There were 133 cities vying for one of five spots as part of a grant program from the Smart Cities Council. Find out the winning cities.
Austin, Indianapolis, Miami, Orlando, and Philadelphia are the five winners of the Smart Cities Council Readiness Challenge Grant program. Each city will receive a tailored readiness workshop to help them develop a roadmap for applying smart technologies to further innovation, inclusion, and investment within their cities.
The cities will also win supporting products and services from members of the council, including Ameresco, AT&T, CH2M, CompTIA, Dow Building and Construction, IDC, Qualcomm, Sensus, Telit, TM Forum, and Transdev.
"Breaking down the departmental silos is a key challenge in developing a smarter city. Each of the winning cities has demonstrated the ability to work across departments to solve problems," said Smart Cities Council Chairman Jesse Berst. "Our coalition of world-class experts looks forward to working with each of these enterprising cities to help them make smart use of technology to become more livable, workable, sustainable, and resilient."
SEE: Smart cities: The smart person's guide (TechRepublic)
Here are more details about each winning city's plans to become smarter.
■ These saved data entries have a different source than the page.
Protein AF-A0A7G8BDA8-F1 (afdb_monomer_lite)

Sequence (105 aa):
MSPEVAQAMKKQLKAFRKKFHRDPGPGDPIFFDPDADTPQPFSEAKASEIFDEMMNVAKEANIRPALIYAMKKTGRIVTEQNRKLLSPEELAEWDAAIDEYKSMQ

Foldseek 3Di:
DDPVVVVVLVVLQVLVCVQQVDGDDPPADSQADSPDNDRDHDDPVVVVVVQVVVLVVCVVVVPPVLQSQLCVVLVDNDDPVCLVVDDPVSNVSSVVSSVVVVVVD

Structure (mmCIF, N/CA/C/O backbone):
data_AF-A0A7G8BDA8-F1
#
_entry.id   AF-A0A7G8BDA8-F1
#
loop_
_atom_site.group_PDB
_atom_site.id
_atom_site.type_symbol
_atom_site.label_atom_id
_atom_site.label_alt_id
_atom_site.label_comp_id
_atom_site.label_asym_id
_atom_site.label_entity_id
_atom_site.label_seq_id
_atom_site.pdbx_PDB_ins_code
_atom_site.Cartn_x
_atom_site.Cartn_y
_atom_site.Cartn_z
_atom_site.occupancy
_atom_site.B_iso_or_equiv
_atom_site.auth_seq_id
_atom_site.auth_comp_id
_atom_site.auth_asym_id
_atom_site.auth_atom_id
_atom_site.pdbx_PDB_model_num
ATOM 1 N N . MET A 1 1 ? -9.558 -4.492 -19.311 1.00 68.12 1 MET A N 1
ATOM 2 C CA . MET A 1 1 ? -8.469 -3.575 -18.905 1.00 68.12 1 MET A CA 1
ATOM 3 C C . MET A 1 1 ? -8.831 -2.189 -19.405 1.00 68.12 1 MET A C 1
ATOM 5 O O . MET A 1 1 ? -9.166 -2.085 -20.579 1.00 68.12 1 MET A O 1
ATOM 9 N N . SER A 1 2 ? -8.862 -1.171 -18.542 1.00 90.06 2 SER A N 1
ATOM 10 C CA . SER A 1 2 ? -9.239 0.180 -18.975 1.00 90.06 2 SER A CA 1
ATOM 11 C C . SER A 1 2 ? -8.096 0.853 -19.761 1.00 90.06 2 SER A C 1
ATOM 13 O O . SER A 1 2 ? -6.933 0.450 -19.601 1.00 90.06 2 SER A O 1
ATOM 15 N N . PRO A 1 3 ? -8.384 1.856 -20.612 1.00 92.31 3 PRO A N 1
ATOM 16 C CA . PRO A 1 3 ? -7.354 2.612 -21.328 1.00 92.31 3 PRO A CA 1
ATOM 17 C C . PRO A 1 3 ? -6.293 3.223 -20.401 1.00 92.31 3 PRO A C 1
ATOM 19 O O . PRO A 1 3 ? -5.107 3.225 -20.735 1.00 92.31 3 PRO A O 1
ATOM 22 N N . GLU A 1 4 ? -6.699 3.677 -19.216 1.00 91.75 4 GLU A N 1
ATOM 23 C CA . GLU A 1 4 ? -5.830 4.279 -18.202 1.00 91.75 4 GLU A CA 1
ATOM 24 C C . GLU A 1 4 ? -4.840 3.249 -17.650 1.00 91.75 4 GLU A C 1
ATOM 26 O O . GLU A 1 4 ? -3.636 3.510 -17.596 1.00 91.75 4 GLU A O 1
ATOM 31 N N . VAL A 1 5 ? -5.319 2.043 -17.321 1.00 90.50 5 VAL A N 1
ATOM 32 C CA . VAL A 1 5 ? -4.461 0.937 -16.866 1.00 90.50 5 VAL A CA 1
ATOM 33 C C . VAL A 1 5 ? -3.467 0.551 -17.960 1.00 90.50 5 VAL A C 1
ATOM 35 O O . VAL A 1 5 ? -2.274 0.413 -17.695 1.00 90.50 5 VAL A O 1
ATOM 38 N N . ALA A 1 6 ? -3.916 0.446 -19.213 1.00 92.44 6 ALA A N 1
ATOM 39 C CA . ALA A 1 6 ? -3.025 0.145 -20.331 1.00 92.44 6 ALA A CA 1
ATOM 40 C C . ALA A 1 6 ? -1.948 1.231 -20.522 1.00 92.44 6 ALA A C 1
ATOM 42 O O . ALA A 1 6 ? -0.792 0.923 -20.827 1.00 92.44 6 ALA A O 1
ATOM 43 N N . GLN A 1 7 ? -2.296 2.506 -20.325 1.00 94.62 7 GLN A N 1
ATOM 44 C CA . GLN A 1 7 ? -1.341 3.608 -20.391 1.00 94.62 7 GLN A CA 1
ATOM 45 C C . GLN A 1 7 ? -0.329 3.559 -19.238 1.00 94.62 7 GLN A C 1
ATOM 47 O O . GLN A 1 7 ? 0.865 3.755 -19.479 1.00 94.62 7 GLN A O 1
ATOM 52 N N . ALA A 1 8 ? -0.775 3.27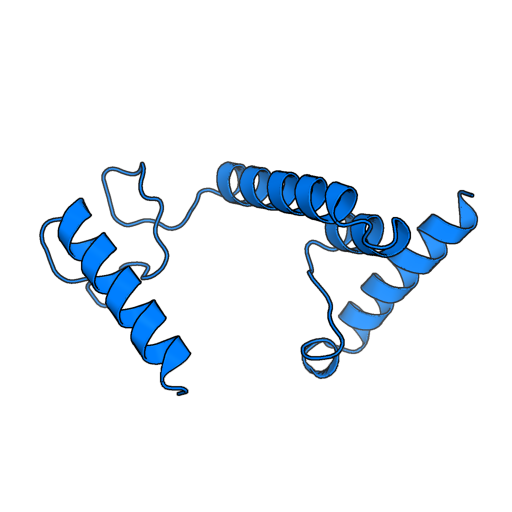0 -18.014 1.00 93.31 8 ALA A N 1
ATOM 53 C CA . ALA A 1 8 ? 0.098 3.109 -16.853 1.00 93.31 8 ALA A CA 1
ATOM 54 C C . ALA A 1 8 ? 1.103 1.964 -17.062 1.00 93.31 8 ALA A C 1
ATOM 56 O O . ALA A 1 8 ? 2.305 2.166 -16.893 1.00 93.31 8 ALA A O 1
ATOM 57 N N . MET A 1 9 ? 0.642 0.811 -17.556 1.00 93.38 9 MET A N 1
ATOM 58 C CA . MET A 1 9 ? 1.512 -0.325 -17.882 1.00 93.38 9 MET A CA 1
ATOM 59 C C . MET A 1 9 ? 2.537 0.033 -18.964 1.00 93.38 9 MET A C 1
ATOM 61 O O . MET A 1 9 ? 3.723 -0.248 -18.816 1.00 93.38 9 MET A O 1
ATOM 65 N N . LYS A 1 10 ? 2.128 0.739 -20.029 1.00 93.88 10 LYS A N 1
ATOM 66 C CA . LYS A 1 10 ? 3.063 1.226 -21.061 1.00 93.88 10 LYS A CA 1
ATOM 67 C C . LYS A 1 10 ? 4.127 2.166 -20.488 1.00 93.88 10 LYS A C 1
ATOM 69 O O . LYS A 1 10 ? 5.269 2.125 -20.944 1.00 93.88 10 LYS A O 1
ATOM 74 N N . LYS A 1 11 ? 3.774 3.023 -19.523 1.00 95.06 11 LYS A N 1
ATOM 75 C CA . LYS A 1 11 ? 4.737 3.904 -18.840 1.00 95.06 11 LYS A CA 1
ATOM 76 C C . LYS A 1 11 ? 5.733 3.092 -18.009 1.00 95.06 11 LYS A C 1
ATOM 78 O O . LYS A 1 11 ? 6.928 3.335 -18.143 1.00 95.06 11 LYS A O 1
ATOM 83 N N . GLN A 1 12 ? 5.263 2.103 -17.247 1.00 95.06 12 GLN A N 1
ATOM 84 C CA . GLN A 1 12 ? 6.138 1.221 -16.466 1.00 95.06 12 GLN A CA 1
ATOM 85 C C . GLN A 1 12 ? 7.096 0.417 -17.354 1.00 95.06 12 GLN A C 1
ATOM 87 O O . GLN A 1 12 ? 8.300 0.430 -17.122 1.00 95.06 12 GLN A O 1
ATOM 92 N N . LEU A 1 13 ? 6.616 -0.162 -18.460 1.00 95.00 13 LEU A N 1
ATOM 93 C CA . LEU A 1 13 ? 7.475 -0.872 -19.420 1.00 95.00 13 LEU A CA 1
ATOM 94 C C . LEU A 1 13 ? 8.551 0.037 -20.040 1.00 95.00 13 LEU A C 1
ATOM 96 O O . LEU A 1 13 ? 9.693 -0.379 -20.225 1.00 95.00 13 LEU A O 1
ATOM 100 N N . LYS A 1 14 ? 8.214 1.298 -20.346 1.00 96.19 14 LYS A N 1
ATOM 101 C CA . LYS A 1 14 ? 9.202 2.286 -20.813 1.00 96.19 14 LYS A CA 1
ATOM 102 C C . LYS A 1 14 ? 10.238 2.608 -19.736 1.00 96.19 14 LYS A C 1
ATOM 104 O O . LYS A 1 14 ? 11.416 2.718 -20.067 1.00 96.19 14 LYS A O 1
ATOM 109 N N . ALA A 1 15 ? 9.815 2.760 -18.481 1.00 95.94 15 ALA A N 1
ATOM 110 C CA . ALA A 1 15 ? 10.720 2.997 -17.359 1.00 95.94 15 ALA A CA 1
ATOM 111 C C . ALA A 1 15 ? 11.678 1.813 -17.158 1.00 95.94 15 ALA A C 1
ATOM 113 O O . ALA A 1 15 ? 12.885 2.023 -17.058 1.00 95.94 15 ALA A O 1
ATOM 114 N N . PHE A 1 16 ? 11.159 0.583 -17.220 1.00 97.25 16 PHE A N 1
ATOM 115 C CA . PHE A 1 16 ? 11.950 -0.643 -17.126 1.00 97.25 16 PHE A CA 1
ATOM 116 C C . PHE A 1 16 ? 13.039 -0.692 -18.203 1.00 97.25 16 PHE A C 1
ATOM 118 O O . PHE A 1 16 ? 14.223 -0.814 -17.894 1.00 97.25 16 PHE A O 1
ATOM 125 N N . ARG A 1 17 ? 12.663 -0.503 -19.476 1.00 96.44 17 ARG A N 1
ATOM 126 C CA . ARG A 1 17 ? 13.616 -0.482 -20.601 1.00 96.44 17 ARG A CA 1
ATOM 127 C C . ARG A 1 17 ? 14.667 0.608 -20.454 1.00 96.44 17 ARG A C 1
ATOM 129 O O . ARG A 1 17 ? 15.820 0.393 -20.806 1.00 96.44 17 ARG A O 1
ATOM 136 N N . LYS A 1 18 ? 14.273 1.783 -19.957 1.00 96.69 18 LYS A N 1
ATOM 137 C CA . LYS A 1 18 ? 15.198 2.896 -19.731 1.00 96.69 18 LYS A CA 1
ATOM 138 C C . LYS A 1 18 ? 16.237 2.556 -18.658 1.00 96.69 18 LYS A C 1
ATOM 140 O O . LYS A 1 18 ? 17.382 2.959 -18.817 1.00 96.69 18 LYS A O 1
ATOM 145 N N . LYS A 1 19 ? 15.842 1.845 -17.596 1.00 95.94 19 LYS A N 1
ATOM 146 C CA . LYS A 1 19 ? 16.716 1.474 -16.474 1.00 95.94 19 LYS A CA 1
ATOM 147 C C . LYS A 1 19 ? 17.620 0.281 -16.797 1.00 95.94 19 LYS A C 1
ATOM 149 O O . LYS A 1 19 ? 18.808 0.340 -16.518 1.00 95.94 19 LYS A O 1
ATOM 154 N N . PHE A 1 20 ? 17.064 -0.784 -17.375 1.00 95.75 20 PHE A N 1
ATOM 155 C CA . PHE A 1 20 ? 17.760 -2.069 -17.536 1.00 95.75 20 PHE A CA 1
ATOM 156 C C . PHE A 1 20 ? 18.190 -2.370 -18.976 1.00 95.75 20 PHE A C 1
ATOM 158 O O . PHE A 1 20 ? 18.771 -3.419 -19.236 1.00 95.75 20 PHE A O 1
ATOM 165 N N . HIS A 1 21 ? 17.888 -1.476 -19.923 1.00 95.94 21 HIS A N 1
ATOM 166 C CA . HIS A 1 21 ? 18.267 -1.583 -21.338 1.00 95.94 21 HIS A CA 1
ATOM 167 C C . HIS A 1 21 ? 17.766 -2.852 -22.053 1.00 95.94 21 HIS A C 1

Austin wants to develop strategies for underserved populations to participate in designing solutions for mobility needs, affordable housing, and economic development. "This will help Austin use new technologies to meet old challenges of mobility and affordability," said Austin Mayor Steve Adler. "Winning the Smart Cities Council Challenge Grant puts us that much closer to creating a comprehensive and inclusive strategy to use technology in a way that benefits communities that are usually left behind."
Indianapolis and Marion County will strengthen emerging initiatives in smart utilities and transportation. Marion County recently approved development of the first electric bus rapid transit (e-BRT) system in the country and is also moving forward with 16 Tech, which is a comprehensive IoT hub for citywide digital infrastructure. "Indianapolis' culture of innovation and rapidly expanding tech industry provide strategic advantages to our smart city planning, specifically in the areas of water, energy, and transportation," said Indianapolis Mayor Joe Hogsett.
Miami will use smart technologies to enhance urban resilience. Miami is already experiencing the effects of climate change, including frequent tidal floods, so it is planning a Sea-Level Rise Pilot Program that will use geographic information system (GIS) data across departments, along with 3-D modeling, waterfront sensors, and LIDAR, which is Light Detection and Ranging, to provide real-time alerts and inform planning efforts.
Orlando and Orange County want to develop a comprehensive smart city plan that integrates multiple city departments and regional stakeholders. Orlando wants to showcase a range of smart transportation solutions for visitors while improving safety and reducing congestion. The city is also working to integrate sensors and advanced communications systems into its public safety programs.
Philadelphia will use the program to facilitate collaboration for building a regional smart cities ecosystem. The process of applying for the grant has already helped to bring city departments together, causing them to realize they were working on individual solutions to common problems. Philadelphia Mayor Jim Kenney said, "We have been building a coalition of city, community, business, and educational institutions. They are all enthused and ready to help with smart city projects focused on the built environment, telecommunications, and basic public services like water. We know the technology behind us is important for our citizens and businesses alike, and the expertise that the Smart Cities Council brings will help us realize those opportunities."
The grant program was open to US cities with populations of at least 100,000, although neighboring cities could pool together to meet the population threshold. There were 133 cities that entered the challenge, with ten finalists chosen. The five finalists that did not win were the cities of Birmingham, Ala.; Chula Vista, Calif.; Jersey City, NJ; Newport News, Vir.; and Providence, RI.
The top 3 takeaways for TechRepublic readers
- Austin, Indianapolis, Miami, Orlando, and Philadelphia are the five winners of the Smart Cities Council Readiness Challenge Grant program.
- Breaking down the departmental silos is a key challenge in developing a smarter city.
- There were 133 cities that applied for the grant program.